Now Botox is on the verge of achieving FDA approval for cosmetic use, according to the New York Times, which will permit Allergan to begin marketing the drug for this purpose. Allergan is expected to launch a more than $100 million advertising blitz soon after.

“Botox has already worked its numbing magic on the face of America,” the Times reported. “Hollywood directors like Martin Scorsese and Baz Luhrmann [director of Moulin Rouge] have complained that Botox is so popular among actors that it is playing havoc with facial expression. In a variation on ‘The Stepford Wives,’ it is now rare in certain social enclaves to see a woman over the age of 35 with the ability to look angry.”

Although there is supposedly no risk of becoming infected with botulism from the injections since the neurotoxin is so diluted, there are risks. “For example,” the Times reports, “patients are advised not to lie down or lean over or even tie their shoes for six hours after treatment, lest the toxin seep and inadvertently paralyze other muscles.” There is more: “Because Botox paralyzes muscles that create wrinkles, doctors said it should not be applied on muscles that move as a part of everyday facial expression. Otherwise, they said, it could cause a person’s face to look immobilized, and render it waxy-looking.”

Botox treatments last for three to four months, after which more treatments are required to maintain the anti-wrinkle effect. The cost ranges from $300 to more than $1,000 per treatment.

Source: Alex Kuczynski, “In Quest for Wrinkle-Free Future, Frown Becomes Thing of the Past,” New York Times, February 7, 2002.

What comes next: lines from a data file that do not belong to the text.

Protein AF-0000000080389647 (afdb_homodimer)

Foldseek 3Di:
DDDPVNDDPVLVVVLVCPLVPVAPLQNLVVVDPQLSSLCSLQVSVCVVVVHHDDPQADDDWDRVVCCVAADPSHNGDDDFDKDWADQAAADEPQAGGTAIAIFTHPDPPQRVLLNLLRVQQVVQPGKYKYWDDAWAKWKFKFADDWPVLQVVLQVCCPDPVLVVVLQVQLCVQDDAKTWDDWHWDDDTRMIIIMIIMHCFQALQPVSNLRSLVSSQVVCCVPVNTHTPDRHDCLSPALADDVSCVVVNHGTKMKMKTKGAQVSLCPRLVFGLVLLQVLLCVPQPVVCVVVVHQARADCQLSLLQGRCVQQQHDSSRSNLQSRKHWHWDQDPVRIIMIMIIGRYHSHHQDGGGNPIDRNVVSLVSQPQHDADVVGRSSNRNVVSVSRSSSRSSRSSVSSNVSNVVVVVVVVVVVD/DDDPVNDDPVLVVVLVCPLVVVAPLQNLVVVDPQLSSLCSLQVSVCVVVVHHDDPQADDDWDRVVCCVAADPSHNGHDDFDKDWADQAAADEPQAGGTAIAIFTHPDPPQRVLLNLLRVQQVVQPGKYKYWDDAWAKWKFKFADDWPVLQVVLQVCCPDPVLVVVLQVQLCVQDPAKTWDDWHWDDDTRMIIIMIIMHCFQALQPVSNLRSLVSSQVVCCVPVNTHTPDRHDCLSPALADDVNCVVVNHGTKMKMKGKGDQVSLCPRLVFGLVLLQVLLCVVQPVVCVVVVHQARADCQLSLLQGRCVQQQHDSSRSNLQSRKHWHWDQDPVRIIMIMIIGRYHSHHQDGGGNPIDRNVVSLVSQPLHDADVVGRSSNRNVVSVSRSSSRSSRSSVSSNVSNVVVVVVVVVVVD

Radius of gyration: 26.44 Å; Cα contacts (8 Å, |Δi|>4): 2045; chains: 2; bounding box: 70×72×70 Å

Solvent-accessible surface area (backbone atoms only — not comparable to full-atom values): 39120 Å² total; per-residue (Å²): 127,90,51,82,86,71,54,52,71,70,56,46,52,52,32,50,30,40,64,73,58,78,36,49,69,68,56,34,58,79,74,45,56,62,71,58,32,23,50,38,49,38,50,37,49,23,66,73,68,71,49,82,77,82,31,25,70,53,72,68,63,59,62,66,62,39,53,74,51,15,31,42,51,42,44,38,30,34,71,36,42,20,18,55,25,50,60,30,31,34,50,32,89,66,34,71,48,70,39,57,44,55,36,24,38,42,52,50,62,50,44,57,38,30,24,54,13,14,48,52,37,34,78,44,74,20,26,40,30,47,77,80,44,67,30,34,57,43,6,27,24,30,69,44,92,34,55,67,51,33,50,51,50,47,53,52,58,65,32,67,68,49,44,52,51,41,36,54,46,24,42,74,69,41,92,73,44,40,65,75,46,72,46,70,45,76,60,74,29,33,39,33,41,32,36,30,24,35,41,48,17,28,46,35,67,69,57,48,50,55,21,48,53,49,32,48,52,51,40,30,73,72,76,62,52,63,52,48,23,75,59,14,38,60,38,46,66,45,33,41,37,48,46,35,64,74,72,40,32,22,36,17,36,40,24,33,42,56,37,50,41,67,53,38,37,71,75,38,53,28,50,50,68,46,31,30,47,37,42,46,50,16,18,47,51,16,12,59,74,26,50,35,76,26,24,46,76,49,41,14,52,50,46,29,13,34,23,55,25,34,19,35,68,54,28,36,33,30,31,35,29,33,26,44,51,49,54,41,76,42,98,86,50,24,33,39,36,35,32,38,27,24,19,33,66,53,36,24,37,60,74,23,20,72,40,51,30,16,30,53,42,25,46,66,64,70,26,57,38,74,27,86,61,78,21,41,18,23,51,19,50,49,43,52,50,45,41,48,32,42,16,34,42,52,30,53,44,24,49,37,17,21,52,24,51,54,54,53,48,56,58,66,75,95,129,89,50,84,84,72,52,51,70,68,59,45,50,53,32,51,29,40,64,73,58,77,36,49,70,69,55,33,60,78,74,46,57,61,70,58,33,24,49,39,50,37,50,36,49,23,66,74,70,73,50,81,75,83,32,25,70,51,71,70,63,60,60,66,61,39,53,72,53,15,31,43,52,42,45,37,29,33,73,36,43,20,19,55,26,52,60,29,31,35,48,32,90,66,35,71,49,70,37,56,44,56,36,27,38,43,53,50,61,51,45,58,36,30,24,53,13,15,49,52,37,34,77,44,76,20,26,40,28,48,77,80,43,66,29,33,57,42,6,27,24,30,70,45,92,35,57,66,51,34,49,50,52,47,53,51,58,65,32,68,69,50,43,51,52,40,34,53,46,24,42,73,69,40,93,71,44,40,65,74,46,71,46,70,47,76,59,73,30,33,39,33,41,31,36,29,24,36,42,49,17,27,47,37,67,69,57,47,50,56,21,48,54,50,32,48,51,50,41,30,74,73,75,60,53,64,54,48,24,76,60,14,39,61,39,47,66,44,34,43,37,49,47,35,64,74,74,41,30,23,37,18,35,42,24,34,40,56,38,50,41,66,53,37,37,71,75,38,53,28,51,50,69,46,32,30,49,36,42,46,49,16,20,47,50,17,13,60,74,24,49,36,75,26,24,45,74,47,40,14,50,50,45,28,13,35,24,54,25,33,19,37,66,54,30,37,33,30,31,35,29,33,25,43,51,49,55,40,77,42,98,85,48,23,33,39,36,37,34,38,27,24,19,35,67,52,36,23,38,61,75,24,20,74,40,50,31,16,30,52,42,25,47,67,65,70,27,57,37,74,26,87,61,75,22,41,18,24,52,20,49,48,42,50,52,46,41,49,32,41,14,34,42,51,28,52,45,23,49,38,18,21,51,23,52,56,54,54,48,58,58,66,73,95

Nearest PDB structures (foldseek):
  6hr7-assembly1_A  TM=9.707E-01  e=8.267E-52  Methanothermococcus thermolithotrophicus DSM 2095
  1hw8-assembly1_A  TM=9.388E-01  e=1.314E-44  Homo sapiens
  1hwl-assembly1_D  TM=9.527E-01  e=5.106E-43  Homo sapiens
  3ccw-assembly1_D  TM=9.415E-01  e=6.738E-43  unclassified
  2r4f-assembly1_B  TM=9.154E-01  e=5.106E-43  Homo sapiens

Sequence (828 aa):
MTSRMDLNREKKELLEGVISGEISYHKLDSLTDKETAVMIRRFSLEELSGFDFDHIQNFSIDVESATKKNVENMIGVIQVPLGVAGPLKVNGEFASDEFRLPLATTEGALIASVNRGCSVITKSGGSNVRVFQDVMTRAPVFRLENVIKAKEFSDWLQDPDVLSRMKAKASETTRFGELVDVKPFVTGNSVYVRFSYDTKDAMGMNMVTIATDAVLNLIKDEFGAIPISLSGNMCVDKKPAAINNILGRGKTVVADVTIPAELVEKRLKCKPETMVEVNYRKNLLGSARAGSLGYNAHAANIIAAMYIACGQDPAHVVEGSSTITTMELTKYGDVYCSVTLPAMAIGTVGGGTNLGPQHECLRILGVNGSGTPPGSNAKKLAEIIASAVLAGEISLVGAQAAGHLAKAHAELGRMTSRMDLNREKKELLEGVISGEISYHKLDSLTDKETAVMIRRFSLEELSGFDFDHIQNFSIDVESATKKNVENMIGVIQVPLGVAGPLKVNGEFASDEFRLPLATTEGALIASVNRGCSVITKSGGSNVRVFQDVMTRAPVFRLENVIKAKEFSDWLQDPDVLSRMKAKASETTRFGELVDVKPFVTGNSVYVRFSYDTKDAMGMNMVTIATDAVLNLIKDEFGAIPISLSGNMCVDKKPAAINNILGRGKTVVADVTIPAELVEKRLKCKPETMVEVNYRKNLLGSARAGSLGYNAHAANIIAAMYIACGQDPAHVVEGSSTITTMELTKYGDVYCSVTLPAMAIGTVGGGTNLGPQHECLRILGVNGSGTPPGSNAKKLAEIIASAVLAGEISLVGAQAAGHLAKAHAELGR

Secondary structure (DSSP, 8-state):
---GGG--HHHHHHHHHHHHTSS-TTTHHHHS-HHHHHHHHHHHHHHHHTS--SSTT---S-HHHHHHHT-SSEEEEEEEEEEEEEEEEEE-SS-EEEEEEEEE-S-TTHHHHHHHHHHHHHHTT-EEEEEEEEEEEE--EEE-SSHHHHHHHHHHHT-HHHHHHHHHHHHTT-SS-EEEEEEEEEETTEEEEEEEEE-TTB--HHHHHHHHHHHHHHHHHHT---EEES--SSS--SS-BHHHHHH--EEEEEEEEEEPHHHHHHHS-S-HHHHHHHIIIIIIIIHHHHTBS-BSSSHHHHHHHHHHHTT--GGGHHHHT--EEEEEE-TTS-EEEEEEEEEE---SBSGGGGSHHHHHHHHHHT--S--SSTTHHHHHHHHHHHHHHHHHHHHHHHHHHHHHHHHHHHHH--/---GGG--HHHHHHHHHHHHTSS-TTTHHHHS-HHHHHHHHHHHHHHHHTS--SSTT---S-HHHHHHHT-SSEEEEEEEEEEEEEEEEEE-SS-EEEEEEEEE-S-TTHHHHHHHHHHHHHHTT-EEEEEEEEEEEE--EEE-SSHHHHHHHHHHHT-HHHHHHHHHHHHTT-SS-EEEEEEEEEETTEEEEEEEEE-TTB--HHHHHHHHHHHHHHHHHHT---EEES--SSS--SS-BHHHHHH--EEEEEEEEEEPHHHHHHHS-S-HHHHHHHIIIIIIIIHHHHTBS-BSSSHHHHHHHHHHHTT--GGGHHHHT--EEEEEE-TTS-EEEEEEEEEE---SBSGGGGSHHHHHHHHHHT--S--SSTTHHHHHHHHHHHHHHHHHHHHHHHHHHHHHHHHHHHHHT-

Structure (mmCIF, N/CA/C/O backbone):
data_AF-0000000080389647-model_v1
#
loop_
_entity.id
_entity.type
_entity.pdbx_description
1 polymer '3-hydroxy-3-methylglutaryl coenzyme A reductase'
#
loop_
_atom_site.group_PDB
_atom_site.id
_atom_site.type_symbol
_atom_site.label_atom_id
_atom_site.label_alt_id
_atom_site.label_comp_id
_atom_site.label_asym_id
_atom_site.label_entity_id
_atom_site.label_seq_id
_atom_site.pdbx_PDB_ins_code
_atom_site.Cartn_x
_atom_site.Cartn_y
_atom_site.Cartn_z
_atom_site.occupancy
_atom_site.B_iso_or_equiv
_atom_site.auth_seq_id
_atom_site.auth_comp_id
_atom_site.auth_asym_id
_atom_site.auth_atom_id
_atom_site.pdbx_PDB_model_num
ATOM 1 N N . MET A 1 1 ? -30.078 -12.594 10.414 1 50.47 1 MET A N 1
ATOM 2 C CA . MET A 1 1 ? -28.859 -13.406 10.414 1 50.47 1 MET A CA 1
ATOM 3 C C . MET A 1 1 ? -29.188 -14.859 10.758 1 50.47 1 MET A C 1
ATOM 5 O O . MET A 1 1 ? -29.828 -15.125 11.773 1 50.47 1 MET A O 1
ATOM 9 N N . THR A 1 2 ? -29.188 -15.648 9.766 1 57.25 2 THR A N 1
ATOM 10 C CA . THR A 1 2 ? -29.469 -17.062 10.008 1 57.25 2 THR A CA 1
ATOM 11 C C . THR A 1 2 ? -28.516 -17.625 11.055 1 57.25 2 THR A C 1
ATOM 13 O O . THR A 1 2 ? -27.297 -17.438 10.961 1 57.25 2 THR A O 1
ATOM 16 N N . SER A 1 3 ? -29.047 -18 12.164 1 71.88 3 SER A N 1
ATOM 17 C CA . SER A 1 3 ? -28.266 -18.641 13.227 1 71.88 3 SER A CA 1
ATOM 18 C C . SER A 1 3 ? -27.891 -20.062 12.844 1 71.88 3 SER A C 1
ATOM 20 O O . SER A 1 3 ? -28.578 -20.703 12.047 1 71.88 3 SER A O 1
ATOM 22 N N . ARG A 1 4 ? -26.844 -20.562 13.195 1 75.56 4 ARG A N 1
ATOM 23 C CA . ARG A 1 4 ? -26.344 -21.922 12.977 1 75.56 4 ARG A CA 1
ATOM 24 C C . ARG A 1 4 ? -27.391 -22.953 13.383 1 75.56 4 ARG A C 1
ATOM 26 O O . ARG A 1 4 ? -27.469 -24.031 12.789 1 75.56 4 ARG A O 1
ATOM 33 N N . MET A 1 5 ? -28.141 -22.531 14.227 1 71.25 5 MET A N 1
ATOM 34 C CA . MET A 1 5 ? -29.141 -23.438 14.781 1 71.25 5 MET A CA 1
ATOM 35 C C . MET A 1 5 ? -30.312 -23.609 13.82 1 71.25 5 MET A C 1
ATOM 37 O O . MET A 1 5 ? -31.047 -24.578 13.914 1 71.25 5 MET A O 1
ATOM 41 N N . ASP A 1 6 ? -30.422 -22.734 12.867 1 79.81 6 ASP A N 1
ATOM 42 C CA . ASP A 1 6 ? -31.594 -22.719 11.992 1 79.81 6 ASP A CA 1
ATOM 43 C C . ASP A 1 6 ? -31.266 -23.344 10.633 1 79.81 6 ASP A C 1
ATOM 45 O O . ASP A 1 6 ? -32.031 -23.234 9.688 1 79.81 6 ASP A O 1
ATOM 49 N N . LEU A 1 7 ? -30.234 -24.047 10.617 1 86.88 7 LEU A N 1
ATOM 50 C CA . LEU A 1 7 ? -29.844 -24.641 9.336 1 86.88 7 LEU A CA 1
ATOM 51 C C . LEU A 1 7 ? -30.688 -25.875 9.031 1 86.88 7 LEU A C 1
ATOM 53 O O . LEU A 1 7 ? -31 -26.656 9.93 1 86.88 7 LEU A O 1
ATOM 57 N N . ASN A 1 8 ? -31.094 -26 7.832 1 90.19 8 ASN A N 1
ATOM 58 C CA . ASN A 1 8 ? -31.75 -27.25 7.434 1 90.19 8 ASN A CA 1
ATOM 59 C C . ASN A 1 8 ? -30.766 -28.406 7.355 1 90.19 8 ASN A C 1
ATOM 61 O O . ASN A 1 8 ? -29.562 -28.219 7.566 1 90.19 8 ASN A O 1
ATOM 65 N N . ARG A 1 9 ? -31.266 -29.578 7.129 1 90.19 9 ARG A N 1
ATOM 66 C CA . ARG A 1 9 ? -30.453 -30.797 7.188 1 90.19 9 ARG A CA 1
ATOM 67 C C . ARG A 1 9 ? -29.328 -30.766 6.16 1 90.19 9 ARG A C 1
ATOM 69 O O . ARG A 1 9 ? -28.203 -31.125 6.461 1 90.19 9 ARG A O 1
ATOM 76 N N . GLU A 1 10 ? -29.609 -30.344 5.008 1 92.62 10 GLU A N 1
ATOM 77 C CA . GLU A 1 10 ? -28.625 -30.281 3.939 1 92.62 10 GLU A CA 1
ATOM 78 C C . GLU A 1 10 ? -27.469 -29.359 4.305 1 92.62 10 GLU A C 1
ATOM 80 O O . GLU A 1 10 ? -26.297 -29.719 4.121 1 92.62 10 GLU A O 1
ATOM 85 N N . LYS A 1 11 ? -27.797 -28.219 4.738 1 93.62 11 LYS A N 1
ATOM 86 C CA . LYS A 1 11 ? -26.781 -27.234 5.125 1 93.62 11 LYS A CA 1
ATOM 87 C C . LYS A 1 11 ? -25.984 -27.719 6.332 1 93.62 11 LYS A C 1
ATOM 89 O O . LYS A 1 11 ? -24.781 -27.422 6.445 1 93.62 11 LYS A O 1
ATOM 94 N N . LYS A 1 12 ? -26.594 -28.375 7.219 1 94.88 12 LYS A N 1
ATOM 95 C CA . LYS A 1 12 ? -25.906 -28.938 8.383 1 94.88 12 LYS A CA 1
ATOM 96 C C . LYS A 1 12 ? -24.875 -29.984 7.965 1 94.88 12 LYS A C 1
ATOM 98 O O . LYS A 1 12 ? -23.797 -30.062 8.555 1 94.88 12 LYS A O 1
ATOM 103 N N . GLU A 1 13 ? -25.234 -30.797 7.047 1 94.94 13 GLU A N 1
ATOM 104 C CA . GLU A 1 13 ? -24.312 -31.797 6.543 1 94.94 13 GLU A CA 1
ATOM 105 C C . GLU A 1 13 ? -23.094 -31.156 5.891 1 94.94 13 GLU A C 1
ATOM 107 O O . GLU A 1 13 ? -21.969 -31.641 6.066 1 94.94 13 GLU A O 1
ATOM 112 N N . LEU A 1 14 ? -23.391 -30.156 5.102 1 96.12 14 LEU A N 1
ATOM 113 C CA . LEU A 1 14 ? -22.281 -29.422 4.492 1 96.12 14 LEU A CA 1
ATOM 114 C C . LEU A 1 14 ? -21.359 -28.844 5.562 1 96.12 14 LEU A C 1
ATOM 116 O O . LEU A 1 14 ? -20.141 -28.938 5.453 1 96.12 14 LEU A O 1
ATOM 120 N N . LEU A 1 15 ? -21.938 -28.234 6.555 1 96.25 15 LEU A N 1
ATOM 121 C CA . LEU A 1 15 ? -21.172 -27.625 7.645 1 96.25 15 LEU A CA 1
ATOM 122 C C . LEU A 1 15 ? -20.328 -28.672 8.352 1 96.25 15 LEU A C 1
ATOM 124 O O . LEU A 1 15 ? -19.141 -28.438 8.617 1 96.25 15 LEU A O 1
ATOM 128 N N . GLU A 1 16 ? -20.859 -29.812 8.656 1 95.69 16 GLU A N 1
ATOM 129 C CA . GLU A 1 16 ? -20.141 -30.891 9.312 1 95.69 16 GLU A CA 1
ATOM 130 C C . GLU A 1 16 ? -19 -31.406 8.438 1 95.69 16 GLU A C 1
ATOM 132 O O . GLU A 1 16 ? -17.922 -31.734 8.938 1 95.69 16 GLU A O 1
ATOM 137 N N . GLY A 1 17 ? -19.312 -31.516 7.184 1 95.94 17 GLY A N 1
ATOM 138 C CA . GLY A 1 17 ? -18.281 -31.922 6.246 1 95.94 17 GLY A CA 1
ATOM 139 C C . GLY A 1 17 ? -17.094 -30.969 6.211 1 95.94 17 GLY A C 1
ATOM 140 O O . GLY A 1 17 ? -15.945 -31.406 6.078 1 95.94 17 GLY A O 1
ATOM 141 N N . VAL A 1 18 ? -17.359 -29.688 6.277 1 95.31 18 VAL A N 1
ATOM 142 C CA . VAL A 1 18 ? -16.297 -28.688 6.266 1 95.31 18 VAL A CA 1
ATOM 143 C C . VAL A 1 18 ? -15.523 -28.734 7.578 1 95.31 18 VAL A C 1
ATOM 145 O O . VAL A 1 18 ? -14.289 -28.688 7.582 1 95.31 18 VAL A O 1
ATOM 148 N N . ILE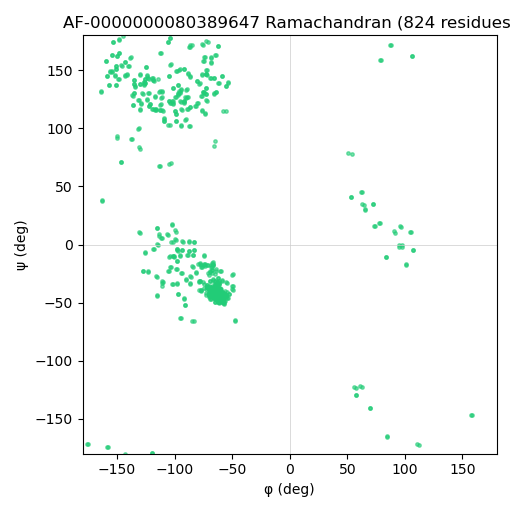 A 1 19 ? -16.219 -28.859 8.688 1 94.5 19 ILE A N 1
ATOM 149 C CA . ILE A 1 19 ? -15.617 -28.891 10.008 1 94.5 19 ILE A CA 1
ATOM 150 C C . ILE A 1 19 ? -14.719 -30.125 10.141 1 94.5 19 ILE A C 1
ATOM 152 O O . ILE A 1 19 ? -13.625 -30.047 10.711 1 94.5 19 ILE A O 1
ATOM 156 N N . SER A 1 20 ? -15.141 -31.25 9.594 1 93.62 20 SER A N 1
ATOM 157 C CA . SER A 1 20 ? -14.398 -32.5 9.703 1 93.62 20 SER A CA 1
ATOM 158 C C . SER A 1 20 ? -13.219 -32.531 8.727 1 93.62 20 SER A C 1
ATOM 160 O O . SER A 1 20 ? -12.328 -33.375 8.852 1 93.62 20 SER A O 1
ATOM 162 N N . GLY A 1 21 ? -13.266 -31.625 7.715 1 91.19 21 GLY A N 1
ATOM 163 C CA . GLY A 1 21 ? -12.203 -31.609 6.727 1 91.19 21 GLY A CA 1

*In a 1991 internal memorandum, then-World Bank economist Lawrence Summers argued for the transfer of waste and dirty industries from industrialized to developing countries. "Just between you and me, shouldn't the World Bank be encouraging more migration of the dirty industries to the LDCs (lesser developed countries)?" wrote Summers, who went on to serve as Treasury Secretary during the Clinton administration. "I think the economic logic behind dumping a load of toxic waste in the lowest wage country is impeccable and we should face up to that. ... I've always thought that underpopulated countries in Africa are vastly under polluted; their air quality is vastly inefficiently low [sic] compared to Los Angeles or Mexico City." Summers later said the memo was meant to be ironic.